Exercise brief. Quote exactly and only this range of lines in the data below: the line that holds "ATOM 27 C C" to the line that holds "ATOM 52 O O", both included.

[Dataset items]
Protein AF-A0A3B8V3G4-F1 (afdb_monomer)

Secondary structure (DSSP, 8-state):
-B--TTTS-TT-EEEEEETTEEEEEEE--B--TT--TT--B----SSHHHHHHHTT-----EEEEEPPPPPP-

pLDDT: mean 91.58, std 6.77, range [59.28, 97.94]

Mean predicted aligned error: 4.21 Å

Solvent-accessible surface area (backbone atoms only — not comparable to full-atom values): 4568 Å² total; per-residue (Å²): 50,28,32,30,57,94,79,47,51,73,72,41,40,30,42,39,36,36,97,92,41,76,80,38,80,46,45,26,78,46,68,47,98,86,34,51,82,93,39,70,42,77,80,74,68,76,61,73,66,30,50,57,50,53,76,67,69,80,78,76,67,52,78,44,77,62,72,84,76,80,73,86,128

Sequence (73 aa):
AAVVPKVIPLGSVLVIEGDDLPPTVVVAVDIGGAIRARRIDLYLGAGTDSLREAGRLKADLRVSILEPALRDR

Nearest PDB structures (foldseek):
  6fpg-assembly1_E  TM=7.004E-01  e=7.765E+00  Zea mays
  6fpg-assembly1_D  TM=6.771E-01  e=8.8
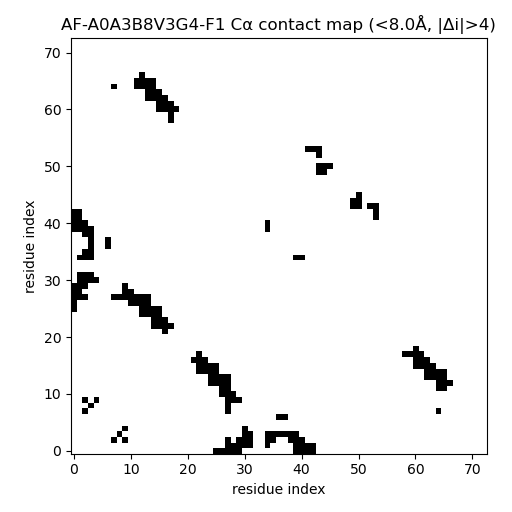52E+00  Zea mays
  6fpg-assembly2_I  TM=6.728E-01  e=8.291E+00  Zea mays

Structure (mmCIF, N/CA/C/O backbone):
data_AF-A0A3B8V3G4-F1
#
_entry.id   AF-A0A3B8V3G4-F1
#
loop_
_atom_site.group_PDB
_atom_site.id
_atom_site.type_symbol
_atom_site.label_atom_id
_a
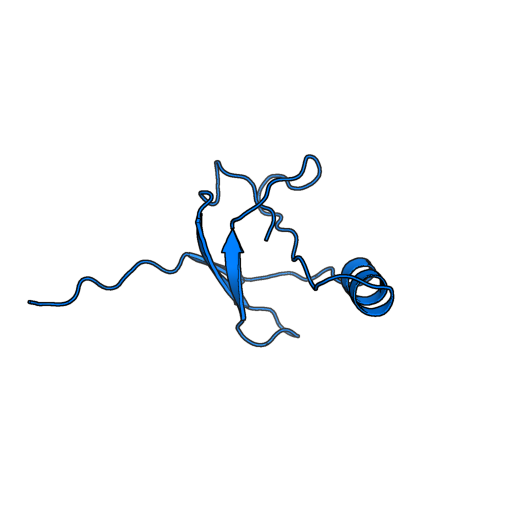tom_site.label_alt_id
_atom_site.label_comp_id
_atom_site.label_asym_id
_atom_site.label_entity_id
_atom_site.label_seq_id
_atom_site.pdbx_PDB_ins_code
_atom_site.Cartn_x
_atom_site.Cartn_y
_atom_site.Cartn_z
_atom_site.occupancy
_atom_site.B_iso_or_equiv
_atom_site.auth_seq_id
_atom_site.auth_comp_id
_atom_site.auth_asym_id
_atom_site.auth_atom_id
_atom_site.pdbx_PDB_model_num
ATOM 1 N N . ALA A 1 1 ? 3.273 1.581 0.842 1.00 92.94 1 ALA A N 1
ATOM 2 C CA . ALA A 1 1 ? 2.106 1.546 -0.059 1.00 92.94 1 ALA A CA 1
ATOM 3 C C . ALA A 1 1 ? 1.484 2.931 -0.140 1.00 92.94 1 ALA A C 1
ATOM 5 O O . ALA A 1 1 ? 1.452 3.618 0.883 1.00 92.94 1 ALA A O 1
ATOM 6 N N . ALA A 1 2 ? 1.005 3.319 -1.324 1.00 97.50 2 ALA A N 1
ATOM 7 C CA . ALA A 1 2 ? 0.160 4.495 -1.474 1.00 97.50 2 ALA A CA 1
ATOM 8 C C . ALA A 1 2 ? -1.305 4.125 -1.209 1.00 97.50 2 ALA A C 1
ATOM 10 O O . ALA A 1 2 ? -1.774 3.081 -1.671 1.00 97.50 2 ALA A O 1
ATOM 11 N N . VAL A 1 3 ? -2.021 4.956 -0.450 1.00 97.50 3 VAL A N 1
ATOM 12 C CA . VAL A 1 3 ? -3.386 4.662 0.025 1.00 97.50 3 VAL A CA 1
ATOM 13 C C . VAL A 1 3 ? -4.306 5.880 -0.074 1.00 97.50 3 VAL A C 1
ATOM 15 O O . VAL A 1 3 ? -3.871 6.988 -0.380 1.00 97.50 3 VAL A O 1
ATOM 18 N N . VAL A 1 4 ? -5.594 5.685 0.223 1.00 97.00 4 VAL A N 1
ATOM 19 C CA . VAL A 1 4 ? -6.534 6.778 0.509 1.00 97.00 4 VAL A CA 1
ATOM 20 C C . VAL A 1 4 ? -6.526 7.049 2.021 1.00 97.00 4 VAL A C 1
ATOM 22 O O . VAL A 1 4 ? -7.081 6.232 2.757 1.00 97.00 4 VAL A O 1
ATOM 25 N N . PRO A 1 5 ? -5.999 8.194 2.511 1.00 95.25 5 PRO A N 1
ATOM 26 C CA . PRO A 1 5 ? -5.831 8.445 3.951 1.00 95.25 5 PRO A CA 1
ATOM 27 C C . PRO A 1 5 ? -7.120 8.404 4.778 1.00 95.25 5 PRO A C 1
ATOM 29 O O . PRO A 1 5 ? -7.096 8.114 5.967 1.00 95.25 5 PRO A O 1
ATOM 32 N N . LYS A 1 6 ? -8.264 8.695 4.144 1.00 93.75 6 LYS A N 1
ATOM 33 C CA . LYS A 1 6 ? -9.590 8.629 4.782 1.00 93.75 6 LYS A CA 1
ATOM 34 C C . LYS A 1 6 ? -10.074 7.196 5.040 1.00 93.75 6 LYS A C 1
ATOM 36 O O . LYS A 1 6 ? -11.036 7.022 5.774 1.00 93.75 6 LYS A O 1
ATOM 41 N N . VAL A 1 7 ? -9.465 6.204 4.388 1.00 94.25 7 VAL A N 1
ATOM 42 C CA . VAL A 1 7 ? -9.811 4.777 4.503 1.00 94.25 7 VAL A CA 1
ATOM 43 C C . VAL A 1 7 ? -8.731 4.037 5.287 1.00 94.25 7 VAL A C 1
ATOM 45 O O . VAL A 1 7 ? -9.048 3.272 6.188 1.00 94.25 7 VAL A O 1
ATOM 48 N N . ILE A 1 8 ? -7.462 4.287 4.958 1.00 95.75 8 ILE A N 1
ATOM 49 C CA . ILE A 1 8 ? -6.296 3.741 5.654 1.00 95.75 8 ILE A CA 1
ATOM 50 C C . ILE A 1 8 ? -5.435 4.929 6.091 1.00 95.75 8 ILE A C 1
ATOM 52 O O . ILE A 1 8 ? -4.879 5.599 5.217 1.00 95.75 8 ILE A O 1
ATOM 56 N N . PRO A 1 9 ? -5.316 5.213 7.399 1.00 96.00 9 PRO A N 1
ATOM 57 C CA . PRO A 1 9 ? -4.459 6.284 7.887 1.00 96.00 9 PRO A CA 1
ATOM 58 C C . PRO A 1 9 ? -3.004 6.125 7.428 1.00 96.00 9 PRO A C 1
ATOM 60 O O . PRO A 1 9 ? -2.467 5.019 7.343 1.00 96.00 9 PRO A O 1
ATOM 63 N N . LEU A 1 10 ? -2.338 7.247 7.150 1.00 97.12 10 LEU A N 1
ATOM 64 C CA . LEU A 1 10 ? -0.894 7.228 6.919 1.00 97.12 10 LEU A CA 1
ATOM 65 C C . LEU A 1 10 ? -0.167 6.809 8.204 1.00 97.12 10 LEU A C 1
ATOM 67 O O . LEU A 1 10 ? -0.577 7.157 9.308 1.00 97.12 10 LEU A O 1
ATOM 71 N N . GLY A 1 11 ? 0.911 6.050 8.043 1.00 97.31 11 GLY A N 1
ATOM 72 C CA . GLY A 1 11 ? 1.663 5.417 9.122 1.00 97.31 11 GLY A CA 1
ATOM 73 C C . GLY A 1 11 ? 1.115 4.056 9.557 1.00 97.31 11 GLY A C 1
ATOM 74 O O . GLY A 1 11 ? 1.819 3.339 10.263 1.00 97.31 11 GLY A O 1
ATOM 75 N N . SER A 1 12 ? -0.087 3.657 9.124 1.00 97.56 12 SER A N 1
ATOM 76 C CA . SER A 1 12 ? -0.615 2.323 9.420 1.00 97.56 12 SER A CA 1
ATOM 77 C C . SER A 1 12 ? 0.303 1.228 8.876 1.00 97.56 12 SER A C 1
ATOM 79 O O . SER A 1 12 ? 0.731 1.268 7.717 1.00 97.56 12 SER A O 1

Task answer.
ATOM 27 C C . PRO A 1 5 ? -7.120 8.404 4.778 1.00 95.25 5 PRO A C 1
ATOM 29 O O . PRO A 1 5 ? -7.096 8.114 5.967 1.00 95.25 5 PRO A O 1
ATOM 32 N N . LYS A 1 6 ? -8.264 8.695 4.144 1.00 93.75 6 LYS A N 1
ATOM 33 C CA . LYS A 1 6 ? -9.590 8.629 4.782 1.00 93.75 6 LYS A CA 1
ATOM 34 C C . LYS A 1 6 ? -10.074 7.196 5.040 1.00 93.75 6 LYS A C 1
ATOM 36 O O . LYS A 1 6 ? -11.036 7.022 5.774 1.00 93.75 6 LYS A O 1
ATOM 41 N N . VAL A 1 7 ? -9.465 6.204 4.388 1.00 94.25 7 VAL A N 1
ATOM 42 C CA . VAL A 1 7 ? -9.811 4.777 4.503 1.00 94.25 7 VAL A CA 1
ATOM 43 C C . VAL A 1 7 ? -8.731 4.037 5.287 1.00 94.25 7 VAL A C 1
ATOM 45 O O . VAL A 1 7 ? -9.048 3.272 6.188 1.00 94.25 7 VAL A O 1
ATOM 48 N N . ILE A 1 8 ? -7.462 4.287 4.958 1.00 95.75 8 ILE A N 1
ATOM 49 C CA . ILE A 1 8 ? -6.296 3.741 5.654 1.00 95.75 8 ILE A CA 1
ATOM 50 C C . ILE A 1 8 ? -5.435 4.929 6.091 1.00 95.75 8 ILE A C 1
ATOM 52 O O . ILE A 1 8 ? -4.879 5.599 5.217 1.00 95.75 8 ILE A O 1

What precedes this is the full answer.